The object of all digging operations is to enable the forces of nature to carry on their work to the greatest extent; at the same time weeds are cleared from the garden. The digging of loams and clays should be done in late autumn or early winter and the surface should be thrown up roughly. This encourages the free admission of water, and as this expands under the influence of frost, the lumps are forced to pieces and the cultivator is able, when the time for seeding or planting comes in spring, to secure a friable, mellow tilth, or " season." The frost also kills many insects and other garden pests. The grower benefits still further by frost action when the soil is thrown up roughly ; numerous air passages are formed, the soil is thoroughly aerated, and the latent food supplies are converted into a rich store of available nutrient matter. No gardener can reasonably expect any measure of success if this winter digging of medium or strong land is neglected or imperfectly carried out.
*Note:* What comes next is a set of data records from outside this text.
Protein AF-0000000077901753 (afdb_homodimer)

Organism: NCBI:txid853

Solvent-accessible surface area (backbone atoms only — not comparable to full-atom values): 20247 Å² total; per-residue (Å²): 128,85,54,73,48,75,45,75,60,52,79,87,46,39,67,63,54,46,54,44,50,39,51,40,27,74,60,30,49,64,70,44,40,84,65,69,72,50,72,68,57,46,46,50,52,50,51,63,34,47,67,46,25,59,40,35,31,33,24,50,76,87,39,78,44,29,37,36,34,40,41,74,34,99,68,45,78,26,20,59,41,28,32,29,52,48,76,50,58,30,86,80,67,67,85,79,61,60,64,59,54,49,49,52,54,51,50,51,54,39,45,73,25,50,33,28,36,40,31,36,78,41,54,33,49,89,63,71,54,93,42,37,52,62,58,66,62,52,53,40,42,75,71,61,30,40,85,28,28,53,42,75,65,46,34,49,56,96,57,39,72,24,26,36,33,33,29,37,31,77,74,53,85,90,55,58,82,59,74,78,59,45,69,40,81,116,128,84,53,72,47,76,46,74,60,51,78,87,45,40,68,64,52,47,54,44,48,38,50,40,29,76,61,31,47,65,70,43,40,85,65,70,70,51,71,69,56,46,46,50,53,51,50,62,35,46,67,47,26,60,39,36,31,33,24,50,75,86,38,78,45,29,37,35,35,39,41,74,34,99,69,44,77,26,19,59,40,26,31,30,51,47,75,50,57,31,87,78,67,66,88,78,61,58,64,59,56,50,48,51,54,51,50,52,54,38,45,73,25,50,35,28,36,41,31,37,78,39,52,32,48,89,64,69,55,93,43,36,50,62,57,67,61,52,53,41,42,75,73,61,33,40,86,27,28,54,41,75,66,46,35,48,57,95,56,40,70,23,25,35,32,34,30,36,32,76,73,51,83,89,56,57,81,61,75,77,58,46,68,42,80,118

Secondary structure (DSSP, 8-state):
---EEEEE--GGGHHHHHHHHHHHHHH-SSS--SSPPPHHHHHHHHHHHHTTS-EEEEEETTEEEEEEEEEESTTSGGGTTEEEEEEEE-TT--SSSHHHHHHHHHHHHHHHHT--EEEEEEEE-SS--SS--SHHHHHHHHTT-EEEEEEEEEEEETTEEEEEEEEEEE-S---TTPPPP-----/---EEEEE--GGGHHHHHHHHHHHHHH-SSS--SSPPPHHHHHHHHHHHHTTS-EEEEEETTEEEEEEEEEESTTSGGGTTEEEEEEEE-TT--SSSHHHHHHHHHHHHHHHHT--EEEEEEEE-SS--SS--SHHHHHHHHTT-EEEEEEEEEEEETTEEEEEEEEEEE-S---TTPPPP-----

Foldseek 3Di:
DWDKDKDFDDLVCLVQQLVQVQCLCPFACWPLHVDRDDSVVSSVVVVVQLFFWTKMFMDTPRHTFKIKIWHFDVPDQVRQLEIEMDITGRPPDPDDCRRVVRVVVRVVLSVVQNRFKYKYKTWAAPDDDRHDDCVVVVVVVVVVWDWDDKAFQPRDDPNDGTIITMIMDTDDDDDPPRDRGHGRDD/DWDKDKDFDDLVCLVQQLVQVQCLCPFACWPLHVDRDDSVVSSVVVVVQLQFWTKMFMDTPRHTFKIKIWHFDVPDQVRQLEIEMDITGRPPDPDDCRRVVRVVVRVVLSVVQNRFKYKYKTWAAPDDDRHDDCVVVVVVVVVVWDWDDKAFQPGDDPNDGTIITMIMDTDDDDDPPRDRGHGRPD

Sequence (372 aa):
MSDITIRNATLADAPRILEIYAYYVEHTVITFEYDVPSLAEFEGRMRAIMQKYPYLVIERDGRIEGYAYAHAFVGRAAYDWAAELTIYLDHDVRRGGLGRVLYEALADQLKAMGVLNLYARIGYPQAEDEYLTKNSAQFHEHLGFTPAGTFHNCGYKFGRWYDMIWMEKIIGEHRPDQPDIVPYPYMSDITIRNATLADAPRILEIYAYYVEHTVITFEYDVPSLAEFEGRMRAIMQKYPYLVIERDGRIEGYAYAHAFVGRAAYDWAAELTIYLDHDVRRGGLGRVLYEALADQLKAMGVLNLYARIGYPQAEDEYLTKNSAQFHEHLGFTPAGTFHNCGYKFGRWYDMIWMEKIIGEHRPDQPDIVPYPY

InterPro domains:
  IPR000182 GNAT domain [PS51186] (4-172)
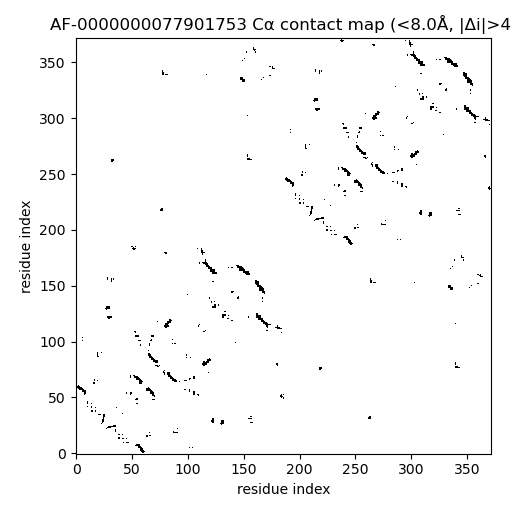  IPR016181 Acyl-CoA N-acyltransferase [SSF55729] (2-173)

Radius of gyration: 21.67 Å; Cα contacts (8 Å, |Δi|>4): 730; chains: 2; bounding box: 50×70×47 Å

Nearest PDB structures (foldseek):
  5wph-assembly1_A  TM=9.665E-01  e=4.834E-20  Pseudomonas putida KT2440
  5jtf-assembly1_B  TM=9.611E-01  e=3.435E-19  Pseudomonas putida KT2440
  5t7e-assembly1_C-2  TM=9.605E-01  e=1.323E-18  Streptomyces hygroscopicus
  4mbu-assembly1_A  TM=8.795E-01  e=3.495E-16  Staphylococcus aureus subsp. aureus Mu50
  3dr8-assembly1_B  TM=9.026E-01  e=2.641E-15  unclassified

pLDDT: mean 95.79, std 6.03, range [60.78, 98.88]

Structure (mmCIF, N/CA/C/O backbone):
data_AF-0000000077901753-model_v1
#
loop_
_entity.id
_entity.type
_entity.pdbx_description
1 polymer 'Phosphinothricin N-acetyltransferase'
#
loop_
_atom_site.group_PDB
_atom_site.id
_atom_site.type_symbol
_atom_site.label_atom_id
_atom_site.label_alt_id
_atom_site.label_comp_id
_atom_site.label_asym_id
_atom_site.label_entity_id
_atom_site.label_seq_id
_atom_site.pdbx_PDB_ins_code
_atom_site.Cartn_x
_atom_site.Cartn_y
_atom_site.Cartn_z
_atom_site.occupancy
_atom_site.B_iso_or_equiv
_atom_site.auth_seq_id
_atom_site.auth_comp_id
_atom_site.auth_asym_id
_atom_site.auth_atom_id
_atom_site.pdbx_PDB_model_num
ATOM 1 N N . MET A 1 1 ? 11.781 -37.375 -17.344 1 60.78 1 MET A N 1
ATOM 2 C CA . MET A 1 1 ? 11.805 -36.375 -16.297 1 60.78 1 MET A CA 1
ATOM 3 C C . MET A 1 1 ? 11.312 -35.031 -16.844 1 60.78 1 MET A C 1
ATOM 5 O O . MET A 1 1 ? 11.633 -34.656 -17.984 1 60.78 1 MET A O 1
ATOM 9 N N . SER A 1 2 ? 10.219 -34.469 -16.375 1 76 2 SER A N 1
ATOM 10 C CA . SER A 1 2 ? 9.656 -33.281 -16.984 1 76 2 SER A CA 1
ATOM 11 C C . SER A 1 2 ? 10.672 -32.125 -17 1 76 2 SER A C 1
ATOM 13 O O . SER A 1 2 ? 11.469 -32 -16.078 1 76 2 SER A O 1
ATOM 15 N N . ASP A 1 3 ? 10.812 -31.578 -18.188 1 88.81 3 ASP A N 1
ATOM 16 C CA . ASP A 1 3 ? 11.75 -30.484 -18.391 1 88.81 3 ASP A CA 1
ATOM 17 C C . ASP A 1 3 ? 11.18 -29.172 -17.844 1 88.81 3 ASP A C 1
ATOM 19 O O . ASP A 1 3 ? 10.18 -28.656 -18.344 1 88.81 3 ASP A O 1
ATOM 23 N N . ILE A 1 4 ? 11.711 -28.781 -16.688 1 93.19 4 ILE A N 1
ATOM 24 C CA . ILE A 1 4 ? 11.289 -27.531 -16.062 1 93.19 4 ILE A CA 1
ATOM 25 C C . ILE A 1 4 ? 12.266 -26.422 -16.438 1 93.19 4 ILE A C 1
ATOM 27 O O . ILE A 1 4 ? 13.484 -26.594 -16.312 1 93.19 4 ILE A O 1
ATOM 31 N N . THR A 1 5 ? 11.711 -25.312 -17 1 96.25 5 THR A N 1
ATOM 32 C CA . THR A 1 5 ? 12.539 -24.172 -17.359 1 96.25 5 THR A CA 1
ATOM 33 C C . THR A 1 5 ? 11.945 -22.875 -16.812 1 96.25 5 THR A C 1
ATOM 35 O O . THR A 1 5 ? 10.727 -22.703 -16.797 1 96.25 5 THR A O 1
ATOM 38 N N . ILE A 1 6 ? 12.766 -22.016 -16.312 1 97.75 6 ILE A N 1
ATOM 39 C CA . ILE A 1 6 ? 12.391 -20.656 -15.914 1 97.75 6 ILE A CA 1
ATOM 40 C C . ILE A 1 6 ? 13.016 -19.641 -16.875 1 97.75 6 ILE A C 1
ATOM 42 O O . ILE A 1 6 ? 14.203 -19.734 -17.188 1 97.75 6 ILE A O 1
ATOM 46 N N . ARG A 1 7 ? 12.219 -18.734 -17.328 1 97.5 7 ARG A N 1
ATOM 47 C CA . ARG A 1 7 ? 12.734 -17.703 -18.234 1 97.5 7 ARG A CA 1
ATOM 48 C C . ARG A 1 7 ? 11.977 -16.391 -18.062 1 97.5 7 ARG A C 1
ATOM 50 O O . ARG A 1 7 ? 10.922 -16.359 -17.422 1 97.5 7 ARG A O 1
ATOM 57 N N . ASN A 1 8 ? 12.523 -15.32 -18.641 1 97.94 8 ASN A N 1
ATOM 58 C CA . ASN A 1 8 ? 11.805 -14.055 -18.688 1 97.94 8 ASN A CA 1
ATOM 59 C C . ASN A 1 8 ? 10.516 -14.172 -19.516 1 97.94 8 ASN A C 1
ATOM 61 O O . ASN A 1 8 ? 10.508 -14.805 -20.562 1 97.94 8 ASN A O 1
ATOM 65 N N . ALA A 1 9 ? 9.508 -13.602 -19 1 98.38 9 ALA A N 1
ATOM 66 C CA . ALA A 1 9 ? 8.273 -13.5 -19.781 1 98.38 9 ALA A CA 1
ATOM 67 C C . ALA A 1 9 ? 8.43 -12.523 -20.938 1 98.38 9 ALA A C 1
ATOM 69 O O . ALA A 1 9 ? 9.25 -11.602 -20.875 1 98.38 9 ALA A O 1
ATOM 70 N N . THR A 1 10 ? 7.742 -12.766 -22.031 1 97.88 10 THR A N 1
ATOM 71 C CA . THR A 1 10 ? 7.566 -11.828 -23.141 1 97.88 10 THR A CA 1
ATOM 72 C C . THR A 1 10 ? 6.09 -11.508 -23.344 1 97.88 10 THR A C 1
ATOM 74 O O . THR A 1 10 ? 5.219 -12.203 -22.812 1 97.88 10 THR A O 1
ATOM 77 N N . LEU A 1 11 ? 5.887 -10.461 -24.062 1 98.19 11 LEU A N 1
ATOM 78 C CA . LEU A 1 11 ? 4.496 -10.094 -24.297 1 98.19 11 LEU A CA 1
ATOM 79 C C . LEU A 1 11 ? 3.77 -11.188 -25.078 1 98.19 11 LEU A C 1
ATOM 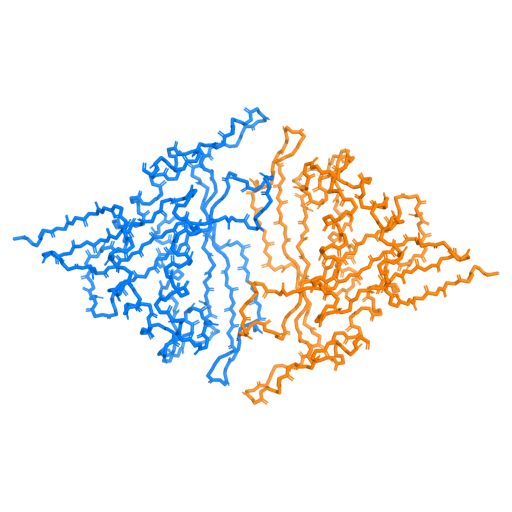81 O O . LEU A 1 11 ? 2.545 -11.305 -25 1 98.19 11 LEU A O 1
ATOM 85 N N . ALA A 1 12 ? 4.508 -12.023 -25.781 1 98.31 12 ALA A N 1
ATOM 86 C CA . ALA A 1 12 ? 3.91 -13.148 -26.5 1 98.31 12 ALA A CA 1
ATOM 87 C C . ALA A 1 12 ? 3.322 -14.164 -25.516 1 98.31 12 ALA A C 1
ATOM 89 O O . ALA A 1 12 ? 2.48 -14.984 -25.906 1 98.31 12 ALA A O 1
ATOM 90 N N . ASP A 1 13 ? 3.707 -14.141 -24.297 1 98.69 13 ASP A N 1
ATOM 91 C CA . ASP A 1 13 ? 3.23 -15.078 -23.281 1 98.69 13 ASP A CA 1
ATOM 92 C C . ASP A 1 13 ? 1.933 -14.586 -22.641 1 98.69 13 ASP A C 1
ATOM 94 O O . ASP A 1 13 ? 1.285 -15.32 -21.891 1 98.69 13 ASP A O 1
ATOM 98 N N . ALA A 1 14 ? 1.546 -13.344 -22.906 1 98.81 14 ALA A N 1
ATOM 99 C CA . ALA A 1 14 ? 0.475 -12.656 -22.188 1 98.81 14 ALA A CA 1
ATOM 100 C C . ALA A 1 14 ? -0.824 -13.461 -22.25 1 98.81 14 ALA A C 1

The ground should be forked again in spring to facilitate the preparation of suitable seed beds ; if, however, the winter digging has not been performed, weeds are well established, and the actions of frost and air will be lost.

It is necessary, however, to consider sandy soils whose composition is such that they lack the power of holding moisture, and, consequently, cannot hold plant food in suspension. To dig these deeply and roughly in autumn would mean that the water would pass through them more easily and more rapidly than before, and what little nutrient matter they contained would be washed away. Such light soils should be worked as early in spring as the weather permits.


Fig. 2. digging.

The soil from the trench A is taken to B and the earth in C is thrown forward into the empty trench. When D is reached it is filled with the soil taken from A. Thus total displacement of soil is achieved.
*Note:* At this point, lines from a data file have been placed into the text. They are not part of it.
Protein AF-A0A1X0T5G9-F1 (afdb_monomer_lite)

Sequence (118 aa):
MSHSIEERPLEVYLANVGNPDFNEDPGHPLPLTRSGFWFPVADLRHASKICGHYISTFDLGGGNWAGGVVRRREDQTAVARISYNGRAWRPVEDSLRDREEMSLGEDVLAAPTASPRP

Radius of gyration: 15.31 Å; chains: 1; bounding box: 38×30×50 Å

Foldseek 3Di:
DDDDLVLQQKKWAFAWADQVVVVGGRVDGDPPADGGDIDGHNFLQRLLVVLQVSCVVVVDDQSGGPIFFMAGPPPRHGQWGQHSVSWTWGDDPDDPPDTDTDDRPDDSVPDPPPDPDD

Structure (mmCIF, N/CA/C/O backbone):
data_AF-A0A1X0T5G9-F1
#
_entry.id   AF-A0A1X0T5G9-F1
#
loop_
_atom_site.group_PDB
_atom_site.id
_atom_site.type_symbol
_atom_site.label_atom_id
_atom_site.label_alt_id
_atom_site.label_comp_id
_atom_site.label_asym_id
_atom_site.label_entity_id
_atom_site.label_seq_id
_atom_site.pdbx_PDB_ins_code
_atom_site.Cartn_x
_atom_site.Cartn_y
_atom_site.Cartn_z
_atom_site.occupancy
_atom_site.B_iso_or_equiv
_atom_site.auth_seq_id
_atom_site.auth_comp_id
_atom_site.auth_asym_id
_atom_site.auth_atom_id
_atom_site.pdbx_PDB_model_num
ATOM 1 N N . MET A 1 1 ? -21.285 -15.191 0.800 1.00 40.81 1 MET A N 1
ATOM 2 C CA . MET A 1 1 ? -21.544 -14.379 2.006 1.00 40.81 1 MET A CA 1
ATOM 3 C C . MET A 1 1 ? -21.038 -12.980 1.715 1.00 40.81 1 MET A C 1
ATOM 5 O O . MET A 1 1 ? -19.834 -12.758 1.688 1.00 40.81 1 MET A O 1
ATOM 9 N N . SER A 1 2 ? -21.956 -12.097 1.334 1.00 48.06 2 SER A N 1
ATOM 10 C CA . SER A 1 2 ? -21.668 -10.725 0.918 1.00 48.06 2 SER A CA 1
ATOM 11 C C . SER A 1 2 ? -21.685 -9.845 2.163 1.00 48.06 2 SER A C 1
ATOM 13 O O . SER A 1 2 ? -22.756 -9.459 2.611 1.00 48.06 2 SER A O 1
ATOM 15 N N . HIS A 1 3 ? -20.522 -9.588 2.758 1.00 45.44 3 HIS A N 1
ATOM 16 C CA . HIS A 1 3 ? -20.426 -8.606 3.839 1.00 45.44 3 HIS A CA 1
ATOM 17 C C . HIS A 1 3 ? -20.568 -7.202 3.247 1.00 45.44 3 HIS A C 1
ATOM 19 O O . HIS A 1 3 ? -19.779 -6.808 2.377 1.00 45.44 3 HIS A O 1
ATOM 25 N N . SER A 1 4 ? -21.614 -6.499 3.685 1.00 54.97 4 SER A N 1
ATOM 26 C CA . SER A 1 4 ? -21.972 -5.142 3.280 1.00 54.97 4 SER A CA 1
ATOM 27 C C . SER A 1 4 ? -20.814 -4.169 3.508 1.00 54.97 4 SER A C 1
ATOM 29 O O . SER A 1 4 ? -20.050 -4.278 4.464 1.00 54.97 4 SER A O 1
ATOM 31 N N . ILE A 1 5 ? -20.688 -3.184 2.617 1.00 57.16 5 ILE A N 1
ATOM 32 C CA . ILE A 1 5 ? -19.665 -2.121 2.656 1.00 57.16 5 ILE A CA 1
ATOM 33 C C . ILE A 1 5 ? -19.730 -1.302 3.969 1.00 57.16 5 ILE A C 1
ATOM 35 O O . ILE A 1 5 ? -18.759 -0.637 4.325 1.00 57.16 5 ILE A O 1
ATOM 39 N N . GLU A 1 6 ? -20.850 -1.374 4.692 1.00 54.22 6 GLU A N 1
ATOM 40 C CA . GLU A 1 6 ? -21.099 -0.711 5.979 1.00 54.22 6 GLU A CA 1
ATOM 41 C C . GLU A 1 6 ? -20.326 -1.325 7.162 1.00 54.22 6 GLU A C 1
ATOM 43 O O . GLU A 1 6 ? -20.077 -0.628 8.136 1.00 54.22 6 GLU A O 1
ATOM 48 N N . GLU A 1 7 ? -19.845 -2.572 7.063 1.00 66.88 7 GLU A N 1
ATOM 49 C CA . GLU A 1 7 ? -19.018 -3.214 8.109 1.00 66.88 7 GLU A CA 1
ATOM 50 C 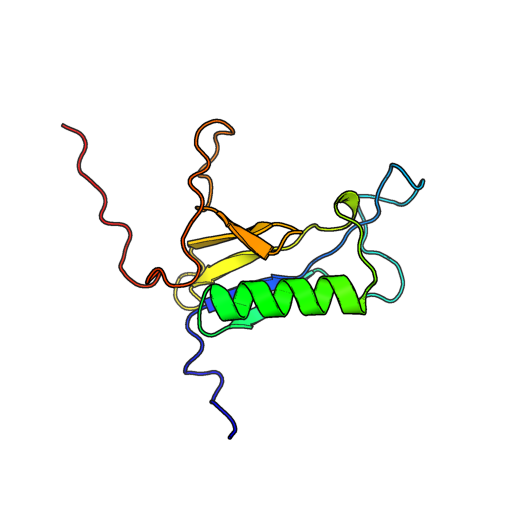C . GLU A 1 7 ? -17.506 -2.992 7.907 1.00 66.88 7 GLU A C 1
ATOM 52 O O . GLU A 1 7 ? -16.676 -3.631 8.552 1.00 66.88 7 GLU A O 1
ATOM 57 N N . ARG A 1 8 ? -17.117 -2.130 6.958 1.00 80.06 8 ARG A N 1
ATOM 58 C CA . ARG A 1 8 ? -15.712 -1.846 6.627 1.00 80.06 8 ARG A CA 1
ATOM 59 C C . ARG A 1 8 ? -15.350 -0.440 7.094 1.00 80.06 8 ARG A C 1
ATOM 61 O O . ARG A 1 8 ? -15.455 0.493 6.293 1.00 80.06 8 ARG A O 1
ATOM 68 N N . PRO A 1 9 ? -14.957 -0.268 8.369 1.00 88.19 9 PRO A N 1
ATOM 69 C CA . PRO A 1 9 ? -14.693 1.048 8.947 1.00 88.19 9 PRO A CA 1
ATOM 70 C C . PRO A 1 9 ? -13.415 1.684 8.394 1.00 88.19 9 PRO A C 1
ATOM 72 O O . PRO A 1 9 ? -13.202 2.883 8.568 1.00 88.19 9 PRO A O 1
ATOM 75 N N . LEU A 1 10 ? -12.571 0.903 7.715 1.00 93.00 10 LEU A N 1
ATOM 76 C CA . LEU A 1 10 ? -11.301 1.347 7.169 1.00 93.00 10 LEU A CA 1
ATOM 77 C C . LEU A 1 10 ? -11.314 1.350 5.641 1.00 93.00 10 LEU A C 1
ATOM 79 O O . LEU A 1 10 ? -12.089 0.661 4.974 1.00 93.00 10 LEU A O 1
ATOM 83 N N . GLU A 1 11 ? -10.389 2.098 5.068 1.00 95.50 11 GLU A N 1
ATOM 84 C CA . GLU A 1 11 ? -10.036 2.002 3.661 1.00 95.50 11 GLU A CA 1
ATOM 85 C C . GLU A 1 11 ? -8.532 2.150 3.468 1.00 95.50 11 GLU A C 1
ATOM 87 O O . GLU A 1 11 ? -7.855 2.849 4.222 1.00 95.50 11 GLU A O 1
ATOM 92 N N . VAL A 1 12 ? -8.008 1.460 2.459 1.00 95.81 12 VAL A N 1
ATOM 93 C CA . VAL A 1 12 ? -6.591 1.470 2.103 1.00 95.81 12 VAL A CA 1
ATOM 94 C C . VAL A 1 12 ? -6.389 2.135 0.750 1.00 95.81 12 VAL A C 1
ATOM 96 O O . VAL A 1 12 ? -7.130 1.873 -0.198 1.00 95.81 12 VAL A O 1
ATOM 99 N N . TYR A 1 13 ? -5.386 2.998 0.658 1.00 96.81 13 TYR A N 1
ATOM 100 C CA . TYR A 1 13 ? -4.993 3.644 -0.582 1.00 96.81 13 TYR A CA 1
ATOM 101 C C . TYR A 1 13 ? -4.126 2.704 -1.417 1.00 96.81 13 TYR A C 1
ATOM 103 O O . TYR A 1 13 ? -3.069 2.249 -0.971 1.00 96.81 13 TYR A O 1
ATOM 111 N N . LEU A 1 14 ? -4.565 2.421 -2.638 1.00 96.19 14 LEU A N 1
ATOM 112 C CA . LEU A 1 14 ? -3.856 1.595 -3.603 1.00 96.19 14 LEU A CA 1
ATOM 113 C C . LEU A 1 14 ? -3.331 2.488 -4.719 1.00 96.19 14 LEU A C 1
ATOM 115 O O . LEU A 1 14 ? -4.096 3.090 -5.475 1.00 96.19 14 LEU A O 1
ATOM 119 N N . ALA A 1 15 ? -2.009 2.580 -4.798 1.00 95.62 15 ALA A N 1
ATOM 120 C CA . ALA A 1 15 ? -1.327 3.363 -5.806 1.00 95.62 15 ALA A CA 1
ATOM 121 C C . ALA A 1 15 ? 0.017 2.733 -6.159 1.00 95.62 15 ALA A C 1
ATOM 123 O O . ALA A 1 15 ? 0.687 2.119 -5.325 1.00 95.62 15 ALA A O 1
ATOM 124 N N . ASN A 1 16 ? 0.390 2.907 -7.415 1.00 94.00 16 ASN A N 1
ATOM 125 C CA . ASN A 1 16 ? 1.715 2.638 -7.935 1.00 94.00 16 ASN A CA 1
ATOM 126 C C . ASN A 1 16 ? 2.224 3.854 -8.720 1.00 94.00 16 ASN A C 1
ATOM 128 O O . ASN A 1 16 ? 1.419 4.690 -9.147 1.00 94.00 16 ASN A O 1
ATOM 132 N N . VAL A 1 17 ? 3.540 3.915 -8.883 1.00 94.12 17 VAL A N 1
ATOM 133 C CA . VAL A 1 17 ? 4.269 4.895 -9.695 1.00 94.12 17 VAL A CA 1
ATOM 134 C C . VAL A 1 17 ? 5.380 4.196 -10.480 1.00 94.12 17 VAL A C 1
ATOM 136 O O . VAL A 1 17 ? 5.740 3.055 -10.168 1.00 94.12 17 VAL A O 1
ATOM 139 N N . GLY A 1 18 ? 5.928 4.867 -11.490 1.00 90.62 18 GLY A N 1
ATOM 140 C CA . GLY A 1 18 ? 7.142 4.408 -12.156 1.00 90.62 18 GLY A CA 1
ATOM 141 C C . GLY A 1 18 ? 8.334 4.358 -11.198 1.00 90.62 18 GLY A C 1
ATOM 142 O O . GLY A 1 18 ? 8.497 5.212 -10.326 1.00 90.62 18 GLY A O 1
ATOM 143 N N . ASN A 1 19 ? 9.172 3.342 -11.353 1.00 90.00 19 ASN A N 1
ATOM 144 C CA . ASN A 1 19 ? 10.439 3.233 -10.659 1.00 90.00 19 ASN A CA 1
ATOM 145 C C . ASN A 1 19 ? 11.567 3.863 -11.511 1.00 90.00 19 ASN A C 1
ATOM 147 O O . ASN A 1 19 ? 11.892 3.346 -12.586 1.00 90.00 19 ASN A O 1
ATOM 151 N N . PRO A 1 20 ? 12.219 4.940 -11.035 1.00 86.06 20 PRO A N 1
ATOM 152 C CA . PRO A 1 20 ? 13.287 5.605 -11.778 1.00 86.06 20 PRO A CA 1
ATOM 153 C C . PRO A 1 20 ? 14.508 4.703 -12.006 1.00 86.06 20 PRO A C 1
ATOM 155 O O . PRO A 1 20 ? 15.221 4.905 -12.988 1.00 86.06 20 PRO A O 1
ATOM 158 N N . ASP A 1 21 ? 14.718 3.673 -11.174 1.00 88.94 21 ASP A N 1
ATOM 159 C CA . ASP A 1 21 ? 15.784 2.678 -11.372 1.00 88.94 21 ASP A CA 1
ATOM 160 C C . ASP A 1 21 ? 15.614 1.892 -12.686 1.00 88.94 21 ASP A C 1
ATOM 162 O O . ASP A 1 21 ? 16.586 1.372 -13.234 1.00 88.94 21 ASP A O 1
ATOM 166 N N . PHE A 1 22 ? 14.387 1.835 -13.218 1.00 85.31 22 PHE A N 1
ATOM 167 C CA . PHE A 1 22 ? 14.048 1.214 -14.501 1.00 85.31 22 PHE A CA 1
ATOM 168 C C . PHE A 1 22 ? 13.755 2.241 -15.606 1.00 85.31 22 PHE A C 1
ATOM 170 O O . PHE A 1 22 ? 13.208 1.882 -16.648 1.00 85.31 22 PHE A O 1
ATOM 177 N N . ASN A 1 23 ? 14.143 3.509 -15.413 1.00 87.12 23 ASN A N 1
ATOM 178 C CA . ASN A 1 23 ? 13.869 4.611 -16.344 1.00 87.12 23 ASN A CA 1
ATOM 179 C C . ASN A 1 23 ? 12.360 4.830 -16.599 1.00 87.12 23 ASN A C 1
ATOM 181 O O . ASN A 1 23 ? 11.947 5.260 -17.677 1.00 87.12 23 ASN A O 1
ATOM 185 N N . GLU A 1 24 ? 11.536 4.517 -15.600 1.00 90.94 24 GLU A N 1
ATOM 186 C CA . GLU A 1 24 ? 10.106 4.815 -15.576 1.00 90.94 24 GLU A CA 1
ATOM 187 C C . GLU A 1 24 ? 9.864 6.176 -14.900 1.00 90.94 24 GLU A C 1
ATOM 189 O O . GLU A 1 24 ? 10.717 6.680 -14.167 1.00 90.94 24 GLU A O 1
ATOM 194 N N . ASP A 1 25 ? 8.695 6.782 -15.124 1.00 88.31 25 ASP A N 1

In digging, great care must be taken to displace the soil. Form a trench, one spade in depth and two feet in width along one end of the plot, and by the aid of a wheelbarrow take it to the other end, or side if the plot has been divided longitudinally. The reason for this process is quite clear, for, as the soil is moved a spadeful at a time, until the piece of ground is dug, a trench is always open. This is filled with the soil that was taken in the first place from the opposite end of the plot. If the soil has been evenly turned, the freshly-dug plot will present a level surface ; on the other hand, if the digging has been done unevenly and imperfectly, the surface will be uneven and untidy. The spade should be pressed into the ground so that the blade slants at an angle of about 60° ; the spadeful of earth that is raised should be thrown forward so that the soil is turned completely over. If the spade is inserted too slantingly, the soil will not be worked to a sufficient depth, for, as we have noticed, the deeper is the soil, the greater is its capacity for holding plant food. Shallow digging, therefore, is of little value. It is imperative that the bottom of each trench should be well forked before the next portion of soil is dug in. This increases the depth of soil and generally improves the value of the garden ; a larger supply of plant food is secured, and the roots of the plants ramify more readily and more deeply into the ground.

Incorrect And Correct Methods Of Digging

Fig. 3. Incorrect And Correct Methods Of Digging.

In Fig. A the spade is inserted too obliquely and hence the soil is moved to a less depth than it is in Fig. B in which the spade is placed correctly.